* _Problem description_: Repeat, exactly as written, the lines of the records below from the first through the line with "ATOM 24 N N", but none past it.

Data records:
******
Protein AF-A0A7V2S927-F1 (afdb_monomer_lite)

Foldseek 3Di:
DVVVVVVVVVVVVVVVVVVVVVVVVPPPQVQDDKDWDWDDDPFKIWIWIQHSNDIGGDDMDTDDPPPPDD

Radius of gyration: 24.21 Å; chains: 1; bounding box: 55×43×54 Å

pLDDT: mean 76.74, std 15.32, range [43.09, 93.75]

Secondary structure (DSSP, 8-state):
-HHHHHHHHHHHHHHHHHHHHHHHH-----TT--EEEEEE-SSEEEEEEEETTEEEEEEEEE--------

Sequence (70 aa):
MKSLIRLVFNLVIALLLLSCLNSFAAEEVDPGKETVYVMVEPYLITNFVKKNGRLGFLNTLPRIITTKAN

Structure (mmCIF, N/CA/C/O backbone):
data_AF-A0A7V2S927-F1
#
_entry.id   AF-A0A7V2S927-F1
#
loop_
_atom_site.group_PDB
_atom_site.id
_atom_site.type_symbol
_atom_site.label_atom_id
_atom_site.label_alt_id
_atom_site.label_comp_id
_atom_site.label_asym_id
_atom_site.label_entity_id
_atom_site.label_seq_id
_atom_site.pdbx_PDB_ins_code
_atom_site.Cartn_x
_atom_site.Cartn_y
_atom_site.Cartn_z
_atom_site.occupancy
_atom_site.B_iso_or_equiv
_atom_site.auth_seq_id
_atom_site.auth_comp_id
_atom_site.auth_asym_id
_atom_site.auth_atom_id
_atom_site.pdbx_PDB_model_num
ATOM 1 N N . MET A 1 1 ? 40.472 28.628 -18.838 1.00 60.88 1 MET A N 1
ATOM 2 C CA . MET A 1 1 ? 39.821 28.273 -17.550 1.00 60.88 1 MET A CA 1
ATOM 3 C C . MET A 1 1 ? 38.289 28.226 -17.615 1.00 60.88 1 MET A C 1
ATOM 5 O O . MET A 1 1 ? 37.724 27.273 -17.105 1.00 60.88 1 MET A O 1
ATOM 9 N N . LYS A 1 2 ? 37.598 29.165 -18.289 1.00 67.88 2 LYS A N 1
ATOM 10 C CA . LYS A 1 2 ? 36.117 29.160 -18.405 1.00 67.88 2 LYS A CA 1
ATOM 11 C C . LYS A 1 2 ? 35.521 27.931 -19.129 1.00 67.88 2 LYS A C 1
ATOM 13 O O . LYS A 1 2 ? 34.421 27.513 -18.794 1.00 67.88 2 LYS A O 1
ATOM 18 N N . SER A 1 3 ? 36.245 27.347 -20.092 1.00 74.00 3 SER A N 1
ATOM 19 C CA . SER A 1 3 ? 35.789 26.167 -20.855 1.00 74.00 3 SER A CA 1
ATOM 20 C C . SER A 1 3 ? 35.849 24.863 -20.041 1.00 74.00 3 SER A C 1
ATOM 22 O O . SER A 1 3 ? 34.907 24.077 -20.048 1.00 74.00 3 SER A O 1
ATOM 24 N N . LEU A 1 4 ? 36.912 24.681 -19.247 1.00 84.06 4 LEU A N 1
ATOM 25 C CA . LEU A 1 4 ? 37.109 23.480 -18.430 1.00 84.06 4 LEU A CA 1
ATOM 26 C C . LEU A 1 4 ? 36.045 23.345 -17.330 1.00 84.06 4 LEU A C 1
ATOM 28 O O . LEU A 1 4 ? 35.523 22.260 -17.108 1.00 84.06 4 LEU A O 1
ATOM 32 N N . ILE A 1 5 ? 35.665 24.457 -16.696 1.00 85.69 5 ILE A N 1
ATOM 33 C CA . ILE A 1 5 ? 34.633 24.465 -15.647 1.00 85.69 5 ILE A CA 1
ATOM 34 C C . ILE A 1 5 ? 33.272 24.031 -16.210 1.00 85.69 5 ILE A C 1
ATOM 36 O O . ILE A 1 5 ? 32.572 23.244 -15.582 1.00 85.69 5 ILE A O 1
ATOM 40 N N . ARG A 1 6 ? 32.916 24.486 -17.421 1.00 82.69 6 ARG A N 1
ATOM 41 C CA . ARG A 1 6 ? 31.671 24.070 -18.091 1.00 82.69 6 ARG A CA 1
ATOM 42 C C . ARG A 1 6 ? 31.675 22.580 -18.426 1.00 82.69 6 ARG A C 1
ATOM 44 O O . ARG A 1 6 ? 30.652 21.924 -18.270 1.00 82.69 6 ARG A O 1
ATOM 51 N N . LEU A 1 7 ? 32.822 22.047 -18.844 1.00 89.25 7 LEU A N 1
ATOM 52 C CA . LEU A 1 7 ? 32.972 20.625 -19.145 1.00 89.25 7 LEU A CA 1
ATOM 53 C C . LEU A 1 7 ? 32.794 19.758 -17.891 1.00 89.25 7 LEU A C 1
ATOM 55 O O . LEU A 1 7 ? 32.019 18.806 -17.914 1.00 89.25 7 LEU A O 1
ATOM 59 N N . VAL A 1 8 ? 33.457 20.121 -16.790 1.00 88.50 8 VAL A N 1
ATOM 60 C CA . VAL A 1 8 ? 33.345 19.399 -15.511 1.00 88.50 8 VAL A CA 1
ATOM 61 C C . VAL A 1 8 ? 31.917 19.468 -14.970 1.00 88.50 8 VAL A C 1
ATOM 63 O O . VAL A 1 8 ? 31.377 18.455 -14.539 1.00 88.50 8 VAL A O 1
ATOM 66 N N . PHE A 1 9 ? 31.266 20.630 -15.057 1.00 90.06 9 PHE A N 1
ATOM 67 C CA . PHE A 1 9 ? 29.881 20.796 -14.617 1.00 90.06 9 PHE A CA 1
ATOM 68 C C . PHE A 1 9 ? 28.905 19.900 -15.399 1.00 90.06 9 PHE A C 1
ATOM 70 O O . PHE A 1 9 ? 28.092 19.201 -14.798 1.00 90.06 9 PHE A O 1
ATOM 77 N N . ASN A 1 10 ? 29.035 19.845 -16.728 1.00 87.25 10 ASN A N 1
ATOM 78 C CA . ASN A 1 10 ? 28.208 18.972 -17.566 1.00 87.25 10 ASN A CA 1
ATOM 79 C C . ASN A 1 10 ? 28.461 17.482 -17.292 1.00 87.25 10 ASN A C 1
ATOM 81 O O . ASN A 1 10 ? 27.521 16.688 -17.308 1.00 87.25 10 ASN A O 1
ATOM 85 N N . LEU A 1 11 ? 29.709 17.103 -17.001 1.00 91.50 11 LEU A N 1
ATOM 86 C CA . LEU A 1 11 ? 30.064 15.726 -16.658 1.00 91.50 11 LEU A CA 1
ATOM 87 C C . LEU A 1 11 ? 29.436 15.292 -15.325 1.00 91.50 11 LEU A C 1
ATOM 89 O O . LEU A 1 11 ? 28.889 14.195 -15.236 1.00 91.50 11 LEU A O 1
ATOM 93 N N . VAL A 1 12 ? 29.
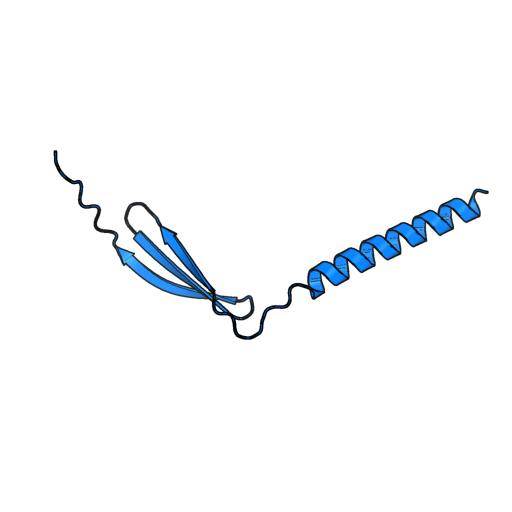460 16.163 -14.312 1.00 90.56 12 VAL A N 1
ATOM 94 C CA . VAL A 1 12 ? 28.825 15.901 -13.009 1.00 90.56 12 VAL A CA 1
ATOM 95 C C . VAL A 1 12 ? 27.315 15.724 -13.162 1.00 90.56 12 VAL A C 1
ATOM 97 O O . VAL A 1 12 ? 26.756 14.791 -12.592 1.00 90.56 12 VAL A O 1
ATOM 100 N N . ILE A 1 13 ? 26.656 16.557 -13.974 1.00 89.50 13 ILE A N 1
ATOM 101 C CA . ILE A 1 13 ? 25.216 16.425 -14.247 1.00 89.50 13 ILE A CA 1
ATOM 102 C C . ILE A 1 13 ? 24.904 15.092 -14.935 1.00 89.50 13 ILE A C 1
ATOM 104 O O . ILE A 1 13 ? 23.971 14.403 -14.529 1.00 89.50 13 ILE A O 1
ATOM 108 N N . ALA A 1 14 ? 25.690 14.699 -15.940 1.00 86.38 14 ALA A N 1
ATOM 109 C CA . ALA A 1 14 ? 25.490 13.433 -16.644 1.00 86.38 14 ALA A CA 1
ATOM 110 C C . ALA A 1 14 ? 25.643 12.220 -15.711 1.00 86.38 14 ALA A C 1
ATOM 112 O O . ALA A 1 14 ? 24.825 11.302 -15.752 1.00 86.38 14 ALA A O 1
ATOM 113 N N . 
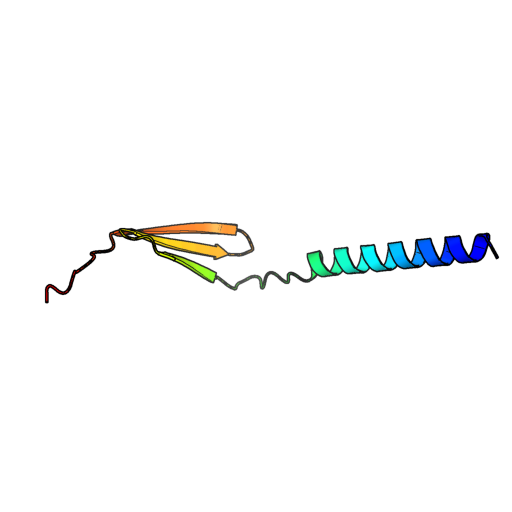LEU A 1 15 ? 26.647 12.240 -14.829 1.00 85.69 15 LEU A N 1
ATOM 114 C CA . LEU A 1 15 ? 26.859 11.197 -13.820 1.00 85.69 15 LEU A CA 1
ATOM 115 C C . LEU A 1 15 ? 25.715 11.141 -12.798 1.00 85.69 15 LEU A C 1
ATOM 117 O O . LEU A 1 15 ? 25.268 10.051 -12.436 1.00 85.69 15 LEU A O 1
ATOM 121 N N . LEU A 1 16 ? 25.202 12.296 -12.366 1.00 82.06 16 LEU A N 1
ATOM 122 C CA . LEU A 1 16 ? 24.065 12.371 -11.446 1.00 82.06 16 LEU A CA 1
ATOM 123 C C . LEU A 1 16 ? 22.794 11.782 -12.080 1.00 82.06 16 LEU A C 1
ATOM 125 O O . LEU A 1 16 ? 22.121 10.960 -11.464 1.00 82.06 16 LEU A O 1
ATOM 129 N N . LEU A 1 17 ? 22.508 12.139 -13.336 1.00 79.94 17 LEU A N 1
ATOM 130 C CA . LEU A 1 17 ? 21.370 11.605 -14.092 1.00 79.94 17 LEU A CA 1
ATOM 131 C C . LEU A 1 17 ? 21.481 10.091 -14.304 1.00 79.94 17 LEU A C 1
ATOM 133 O O . LEU A 1 17 ? 20.493 9.379 -14.138 1.00 79.94 17 LEU A O 1
ATOM 137 N N . LEU A 1 18 ? 22.681 9.587 -14.609 1.00 75.19 18 LEU A N 1
ATOM 138 C CA . LEU A 1 18 ? 22.930 8.152 -14.757 1.00 75.19 18 LEU A CA 1
ATOM 139 C
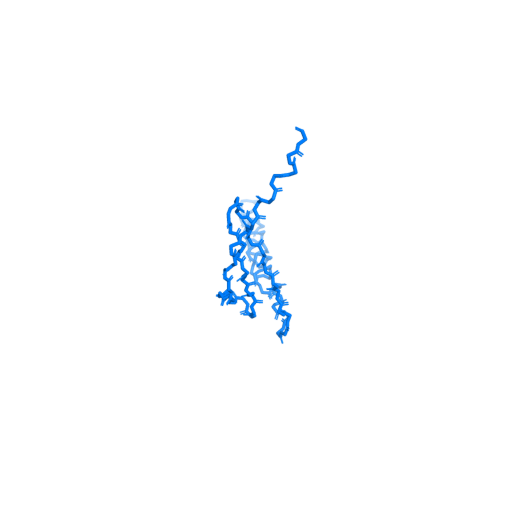 C . LEU A 1 18 ? 22.690 7.396 -13.440 1.00 75.19 18 LEU A C 1
ATOM 141 O O . LEU A 1 18 ? 22.112 6.313 -13.438 1.00 75.19 18 LEU A O 1
ATOM 145 N N . SER A 1 19 ? 23.079 7.996 -12.313 1.00 64.31 19 SER A N 1
ATOM 146 C CA . SER A 1 19 ? 22.857 7.438 -10.974 1.00 64.31 19 SER A CA 1
ATOM 147 C C . SER A 1 19 ? 21.366 7.382 -10.628 1.00 64.31 19 SER A C 1
ATOM 149 O O . SER A 1 19 ? 20.893 6.381 -10.099 1.00 64.31 19 SER A O 1
ATOM 151 N N . CYS A 1 20 ? 20.606 8.423 -10.986 1.00 65.06 20 CYS A N 1
ATOM 152 C CA . CYS A 1 20 ? 19.153 8.431 -10.833 1.00 65.06 20 CYS A CA 1
ATOM 153 C C . CYS A 1 20 ? 18.490 7.328 -11.668 1.00 65.06 20 CYS A C 1
ATOM 155 O O . CYS A 1 20 ? 17.670 6.589 -11.134 1.00 65.06 20 CYS A O 1
ATOM 157 N N . LEU A 1 21 ? 18.865 7.174 -12.943 1.00 61.22 21 LEU A N 1
ATOM 158 C CA . LEU A 1 21 ? 18.313 6.131 -13.818 1.00 61.22 21 LEU A CA 1
ATOM 159 C C . LEU A 1 21 ? 18.606 4.719 -13.295 1.00 61.22 21 LEU A C 1
ATOM 161 O O . LEU A 1 21 ? 17.720 3.868 -13.318 1.00 61.22 21 LEU A O 1
ATOM 165 N N . ASN A 1 22 ? 19.807 4.490 -12.760 1.00 56.84 22 ASN A N 1
ATOM 166 C CA . ASN A 1 22 ? 20.159 3.209 -12.152 1.00 56.84 22 ASN A CA 1
ATOM 167 C C . ASN A 1 22 ? 19.366 2.934 -10.863 1.00 56.84 22 ASN A C 1
ATOM 169 O O . ASN A 1 22 ? 18.976 1.794 -10.659 1.00 56.84 22 ASN A O 1
ATOM 173 N N . SER A 1 23 ? 19.045 3.937 -10.034 1.00 49.38 23 SER A N 1
ATOM 174 C CA . SER A 1 23 ? 18.164 3.741 -8.865 1.00 49.38 23 SER A CA 1
ATOM 175 C C . SER A 1 23 ? 16.722 3.387 -9.244 1.00 49.38 23 SER A C 1
ATOM 177 O O . SER A 1 23 ? 16.087 2.622 -8.527 1.00 49.38 23 SER A O 1
ATOM 179 N N . PHE A 1 24 ? 16.204 3.898 -10.368 1.00 53.22 24 PHE A N 1
ATOM 180 C CA . PHE A 1 24 ? 14.887 3.487 -10.880 1.00 53.22 24 PHE A CA 1
ATOM 181 C C . PHE A 1 24 ? 14.915 2.093 -11.525 1.00 53.22 24 PHE A C 1
ATOM 183 O O . PHE A 1 24 ? 13.912 1.389 -11.490 1.00 53.22 24 PHE A O 1
ATOM 190 N N . ALA A 1 25 ? 16.050 1.681 -12.100 1.00 50.91 25 ALA A N 1
ATOM 191 C CA . ALA A 1 25 ? 16.231 0.343 -12.669 1.00 50.91 25 ALA A CA 1
ATOM 192 C C . ALA A 1 25 ? 16.603 -0.729 -11.622 1.00 50.91 25 ALA A C 1
ATOM 194 O O . ALA A 1 25 ? 16.393 -1.911 -11.872 1.00 50.91 25 ALA A O 1
ATOM 195 N N . ALA A 1 26 ? 17.140 -0.325 -10.464 1.00 47.66 26 ALA A N 1
ATOM 196 C CA . ALA A 1 26 ? 17.560 -1.200 -9.365 1.00 47.66 26 ALA A CA 1
ATOM 197 C C . ALA A 1 26 ? 16.472 -1.441 -8.305 1.00 47.66 26 ALA A C 1
ATOM 199
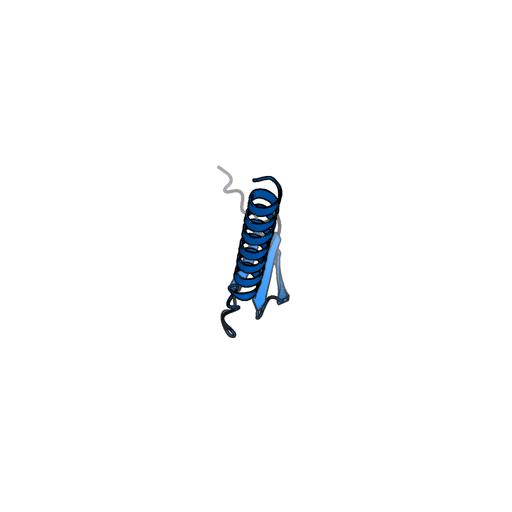 O O . ALA A 1 26 ? 16.724 -2.132 -7.316 1.00 47.66 26 ALA A O 1
ATOM 200 N N . GLU A 1 27 ? 15.245 -0.950 -8.514 1.00 48.62 27 GLU A N 1
ATOM 201 C CA . GLU A 1 27 ? 14.077 -1.643 -7.969 1.00 48.62 27 GLU A CA 1
ATOM 202 C C . GLU A 1 27 ? 13.936 -2.963 -8.747 1.00 48.62 27 GLU A C 1
ATOM 204 O O . GLU A 1 27 ? 13.098 -3.117 -9.636 1.00 48.62 27 GLU A O 1
ATOM 209 N N . GLU A 1 28 ? 14.813 -3.923 -8.435 1.00 50.16 28 GLU A N 1
ATOM 210 C CA . GLU A 1 28 ? 14.600 -5.330 -8.740 1.00 50.16 28 GLU A CA 1
ATOM 211 C C . GLU A 1 28 ? 13.306 -5.728 -8.031 1.00 50.16 28 GLU A C 1
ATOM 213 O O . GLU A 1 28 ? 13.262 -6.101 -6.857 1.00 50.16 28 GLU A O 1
******
* _Response area_:
Protein AF-A0A7V2S927-F1 (afdb_monomer_lite)

Foldseek 3Di:
DVVVVVVVVVVVVVVVVVVVVVVVVPPPQVQDDKDWDWDDDPFKIWIWIQHSNDIGGDDMDTDDPPPPDD

Radius of gyration: 24.21 Å; chains: 1; bounding box: 55×43×54 Å

pLDDT: mean 76.74, std 15.32, range [43.09, 93.75]

Secondary structure (DSSP, 8-state):
-HHHHHHHHHHHHHHHHHHHHHHHH-----TT--EEEEEE-SSEEEEEEEETTEEEEEEEEE--------

Sequence (70 aa):
MKSLIRLVFNLVIALLLLSCLNSFAAEEVDPGKETVYVMVEPYLITNFVKKNGRLGFLNTLPRIITTKAN

Structure (mmCIF, N/CA/C/O backbone):
data_AF-A0A7V2S927-F1
#
_entry.id   AF-A0A7V2S927-F1
#
loop_
_atom_site.group_PDB
_atom_site.id
_atom_site.type_symbol
_atom_site.label_atom_id
_atom_site.label_alt_id
_atom_site.label_comp_id
_atom_site.label_asym_id
_atom_site.label_entity_id
_atom_site.label_seq_id
_atom_site.pdbx_PDB_ins_code
_atom_site.Cartn_x
_atom_site.Cartn_y
_atom_site.Cartn_z
_atom_site.occupancy
_atom_site.B_iso_or_equiv
_atom_site.auth_seq_id
_atom_site.auth_comp_id
_atom_site.auth_asym_id
_atom_site.auth_atom_id
_atom_site.pdbx_PDB_model_num
ATOM 1 N N . MET A 1 1 ? 40.472 28.628 -18.838 1.00 60.88 1 MET A N 1
ATOM 2 C CA . MET A 1 1 ? 39.821 28.273 -17.550 1.00 60.88 1 MET A CA 1
ATOM 3 C C . MET A 1 1 ? 38.289 28.226 -17.615 1.00 60.88 1 MET A C 1
ATOM 5 O O . MET A 1 1 ? 37.724 27.273 -17.105 1.00 60.88 1 MET A O 1
ATOM 9 N N . LYS A 1 2 ? 37.598 29.165 -18.289 1.00 67.88 2 LYS A N 1
ATOM 10 C CA . LYS A 1 2 ? 36.117 29.160 -18.405 1.00 67.88 2 LYS A CA 1
ATOM 11 C C . LYS A 1 2 ? 35.521 27.931 -19.129 1.00 67.88 2 LYS A C 1
ATOM 13 O O . LYS A 1 2 ? 34.421 27.513 -18.794 1.00 67.88 2 LYS A O 1
ATOM 18 N N . SER A 1 3 ? 36.245 27.347 -20.092 1.00 74.00 3 SER A N 1
ATOM 19 C CA . SER A 1 3 ? 35.789 26.167 -20.855 1.00 74.00 3 SER A CA 1
ATOM 20 C C . SER A 1 3 ? 35.849 24.863 -20.041 1.00 74.00 3 SER A C 1
ATOM 22 O O . SER A 1 3 ? 34.907 24.077 -20.048 1.00 74.00 3 SER A O 1
ATOM 24 N N . LEU A 1 4 ? 36.912 24.681 -19.247 1.00 84.06 4 LEU A N 1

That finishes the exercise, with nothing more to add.